Nevertheless, Blizzards has undeniably created a unique and original game. You could make a role-playing game and have goblins in it and not get sued by Hasbro for infringing on Dungeons & Dragons, after all, so I guess you can have a one-mana card that deals two damage to two different targets and it’s legit as long as you call it Forked Lightning and not Forked Bolt. I am convinced we would have had Hearthstone anyway even if there were no Magic: the Gathering. There’s quite a few cards obviously named as a shout-out to other TCGs, with different effects. There’s even shout-outs to past Blizzard titles such as Starcraft and Diablo.
So in final summation – there’s comparisons to be drawn between MTG and Hearthstone, even broadly invited ones, but Hearthstone is still very much able to stand on its own two feet. They’re different things to play for different reasons, and entirely unique, fun experiences.

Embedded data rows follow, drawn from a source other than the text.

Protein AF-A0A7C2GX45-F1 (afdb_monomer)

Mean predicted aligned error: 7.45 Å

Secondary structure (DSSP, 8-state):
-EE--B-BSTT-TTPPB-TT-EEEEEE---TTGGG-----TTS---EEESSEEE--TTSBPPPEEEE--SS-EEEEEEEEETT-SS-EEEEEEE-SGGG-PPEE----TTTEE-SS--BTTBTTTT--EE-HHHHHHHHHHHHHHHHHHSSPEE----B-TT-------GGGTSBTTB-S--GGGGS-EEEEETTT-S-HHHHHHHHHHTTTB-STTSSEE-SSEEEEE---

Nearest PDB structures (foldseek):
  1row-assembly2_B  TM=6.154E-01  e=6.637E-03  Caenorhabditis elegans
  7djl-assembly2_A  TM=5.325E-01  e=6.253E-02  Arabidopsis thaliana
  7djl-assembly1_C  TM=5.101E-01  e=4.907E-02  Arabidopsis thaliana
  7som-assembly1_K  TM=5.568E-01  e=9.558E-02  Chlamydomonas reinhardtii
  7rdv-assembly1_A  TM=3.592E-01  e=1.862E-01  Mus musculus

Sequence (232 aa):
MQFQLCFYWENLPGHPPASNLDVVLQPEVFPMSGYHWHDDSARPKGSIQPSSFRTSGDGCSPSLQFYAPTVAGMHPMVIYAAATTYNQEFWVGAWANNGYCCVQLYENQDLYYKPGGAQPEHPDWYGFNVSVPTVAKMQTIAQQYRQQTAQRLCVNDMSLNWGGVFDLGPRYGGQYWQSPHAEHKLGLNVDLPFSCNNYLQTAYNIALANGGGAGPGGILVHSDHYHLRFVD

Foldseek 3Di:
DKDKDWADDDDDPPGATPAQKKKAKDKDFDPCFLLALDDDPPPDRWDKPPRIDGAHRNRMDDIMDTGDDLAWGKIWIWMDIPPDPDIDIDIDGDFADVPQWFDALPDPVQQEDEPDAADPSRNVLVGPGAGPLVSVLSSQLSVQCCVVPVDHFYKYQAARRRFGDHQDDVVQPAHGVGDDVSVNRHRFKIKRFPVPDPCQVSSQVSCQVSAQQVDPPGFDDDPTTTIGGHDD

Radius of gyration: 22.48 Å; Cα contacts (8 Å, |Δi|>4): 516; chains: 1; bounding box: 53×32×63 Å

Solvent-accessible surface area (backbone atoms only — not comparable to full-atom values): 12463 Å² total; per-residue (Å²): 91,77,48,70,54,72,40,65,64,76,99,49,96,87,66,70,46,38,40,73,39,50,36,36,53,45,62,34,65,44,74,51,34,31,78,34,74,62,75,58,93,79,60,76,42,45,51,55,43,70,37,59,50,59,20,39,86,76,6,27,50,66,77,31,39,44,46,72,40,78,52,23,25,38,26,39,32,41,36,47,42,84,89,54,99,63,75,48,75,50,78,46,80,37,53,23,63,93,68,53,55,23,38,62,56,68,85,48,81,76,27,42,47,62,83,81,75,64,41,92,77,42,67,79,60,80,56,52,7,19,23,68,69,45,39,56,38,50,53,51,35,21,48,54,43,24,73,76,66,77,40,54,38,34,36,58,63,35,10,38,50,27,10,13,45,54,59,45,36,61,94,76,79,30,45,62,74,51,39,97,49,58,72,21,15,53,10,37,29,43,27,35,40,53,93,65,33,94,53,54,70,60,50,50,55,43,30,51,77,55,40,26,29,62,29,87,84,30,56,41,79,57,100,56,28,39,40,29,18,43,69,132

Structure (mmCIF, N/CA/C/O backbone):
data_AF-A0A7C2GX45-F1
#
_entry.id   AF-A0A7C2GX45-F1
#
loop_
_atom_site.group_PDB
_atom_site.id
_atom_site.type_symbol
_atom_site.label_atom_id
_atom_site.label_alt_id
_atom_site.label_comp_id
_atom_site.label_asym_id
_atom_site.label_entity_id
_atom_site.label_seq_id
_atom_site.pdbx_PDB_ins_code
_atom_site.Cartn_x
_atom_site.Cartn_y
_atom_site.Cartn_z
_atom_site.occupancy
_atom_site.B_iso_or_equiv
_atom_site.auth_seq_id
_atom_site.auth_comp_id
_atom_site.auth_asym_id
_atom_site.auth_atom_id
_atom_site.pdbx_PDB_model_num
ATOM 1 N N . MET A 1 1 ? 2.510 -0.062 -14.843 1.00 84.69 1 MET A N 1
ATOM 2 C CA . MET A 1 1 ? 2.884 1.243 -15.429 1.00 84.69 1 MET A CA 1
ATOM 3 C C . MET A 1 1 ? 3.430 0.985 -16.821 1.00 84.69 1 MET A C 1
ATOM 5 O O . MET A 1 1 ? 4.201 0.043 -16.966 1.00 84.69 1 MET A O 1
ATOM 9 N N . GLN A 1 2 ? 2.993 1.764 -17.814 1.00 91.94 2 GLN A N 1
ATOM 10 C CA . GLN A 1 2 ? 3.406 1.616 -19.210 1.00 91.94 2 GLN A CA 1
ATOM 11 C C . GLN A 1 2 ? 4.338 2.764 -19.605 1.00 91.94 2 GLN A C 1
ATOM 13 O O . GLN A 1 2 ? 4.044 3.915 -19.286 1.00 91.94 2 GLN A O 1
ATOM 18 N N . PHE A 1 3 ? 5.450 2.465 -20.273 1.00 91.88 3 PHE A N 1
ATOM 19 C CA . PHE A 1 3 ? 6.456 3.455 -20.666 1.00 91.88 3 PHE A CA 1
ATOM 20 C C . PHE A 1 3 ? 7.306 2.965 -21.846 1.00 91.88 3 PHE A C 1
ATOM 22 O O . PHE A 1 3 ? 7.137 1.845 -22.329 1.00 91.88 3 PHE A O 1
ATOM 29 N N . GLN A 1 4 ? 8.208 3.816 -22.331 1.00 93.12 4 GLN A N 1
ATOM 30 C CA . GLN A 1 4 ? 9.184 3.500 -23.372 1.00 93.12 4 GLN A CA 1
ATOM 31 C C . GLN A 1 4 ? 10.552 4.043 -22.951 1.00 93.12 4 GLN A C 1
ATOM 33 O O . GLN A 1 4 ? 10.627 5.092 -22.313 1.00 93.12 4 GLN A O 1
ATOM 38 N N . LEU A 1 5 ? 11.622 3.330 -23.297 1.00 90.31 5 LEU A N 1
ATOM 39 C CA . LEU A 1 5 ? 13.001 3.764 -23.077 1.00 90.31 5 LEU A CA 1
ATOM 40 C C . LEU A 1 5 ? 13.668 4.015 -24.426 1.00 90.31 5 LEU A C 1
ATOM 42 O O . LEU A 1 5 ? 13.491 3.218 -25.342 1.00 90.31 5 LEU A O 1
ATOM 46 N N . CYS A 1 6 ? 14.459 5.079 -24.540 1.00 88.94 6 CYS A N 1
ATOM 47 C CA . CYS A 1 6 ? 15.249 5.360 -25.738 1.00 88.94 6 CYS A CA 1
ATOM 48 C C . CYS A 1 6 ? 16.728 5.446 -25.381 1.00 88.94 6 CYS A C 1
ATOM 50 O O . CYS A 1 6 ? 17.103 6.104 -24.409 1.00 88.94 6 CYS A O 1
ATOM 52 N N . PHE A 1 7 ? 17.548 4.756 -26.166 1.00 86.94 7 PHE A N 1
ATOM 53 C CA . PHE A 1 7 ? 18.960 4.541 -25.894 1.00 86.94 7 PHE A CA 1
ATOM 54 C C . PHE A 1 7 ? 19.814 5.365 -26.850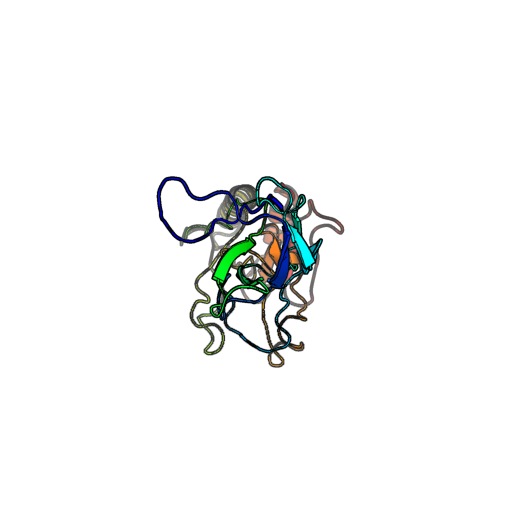 1.00 86.94 7 PHE A C 1
ATOM 56 O O . PHE A 1 7 ? 19.576 5.405 -28.060 1.00 86.94 7 PHE A O 1
ATOM 63 N N . TYR A 1 8 ? 20.850 5.984 -26.300 1.00 83.19 8 TYR A N 1
ATOM 64 C CA . TYR A 1 8 ? 21.789 6.814 -27.039 1.00 83.19 8 TYR A CA 1
ATOM 65 C C . TYR A 1 8 ? 23.210 6.372 -26.698 1.00 83.19 8 TYR A C 1
ATOM 67 O O . TYR A 1 8 ? 23.507 6.061 -25.543 1.00 83.19 8 TYR A O 1
ATOM 75 N N . TRP A 1 9 ? 24.089 6.348 -27.698 1.00 76.25 9 TRP A N 1
ATOM 76 C CA . TRP A 1 9 ? 25.529 6.270 -27.456 1.00 76.25 9 TRP A CA 1
ATOM 77 C C . TRP A 1 9 ? 25.965 7.584 -26.785 1.00 76.25 9 TRP A C 1
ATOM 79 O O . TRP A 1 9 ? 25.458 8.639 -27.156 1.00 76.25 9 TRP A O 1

My humble little decklist:

Just to show I’ve made my bones, I’ve settled on the Shaman as my favorite hero and crafted the below monstrosity. I know it’s hilarious, but give me a break, it’s my first week.
It’s fun to pilot. Since it’s a totem tribal, the key is to hold back cards and get by on your ability as much as possible. Establish an early board; leave opponents mystified as to why you care so much for these harmless 0/2s while they keep dropping bombs. Then midgame, wipe out resistance with a few burn spells and build up your board with the anthem guys.
Get your opponent to barf out their whole hand while you hold back your trumps until you need them. Maybe that’s the strategy with every deck, I dunno.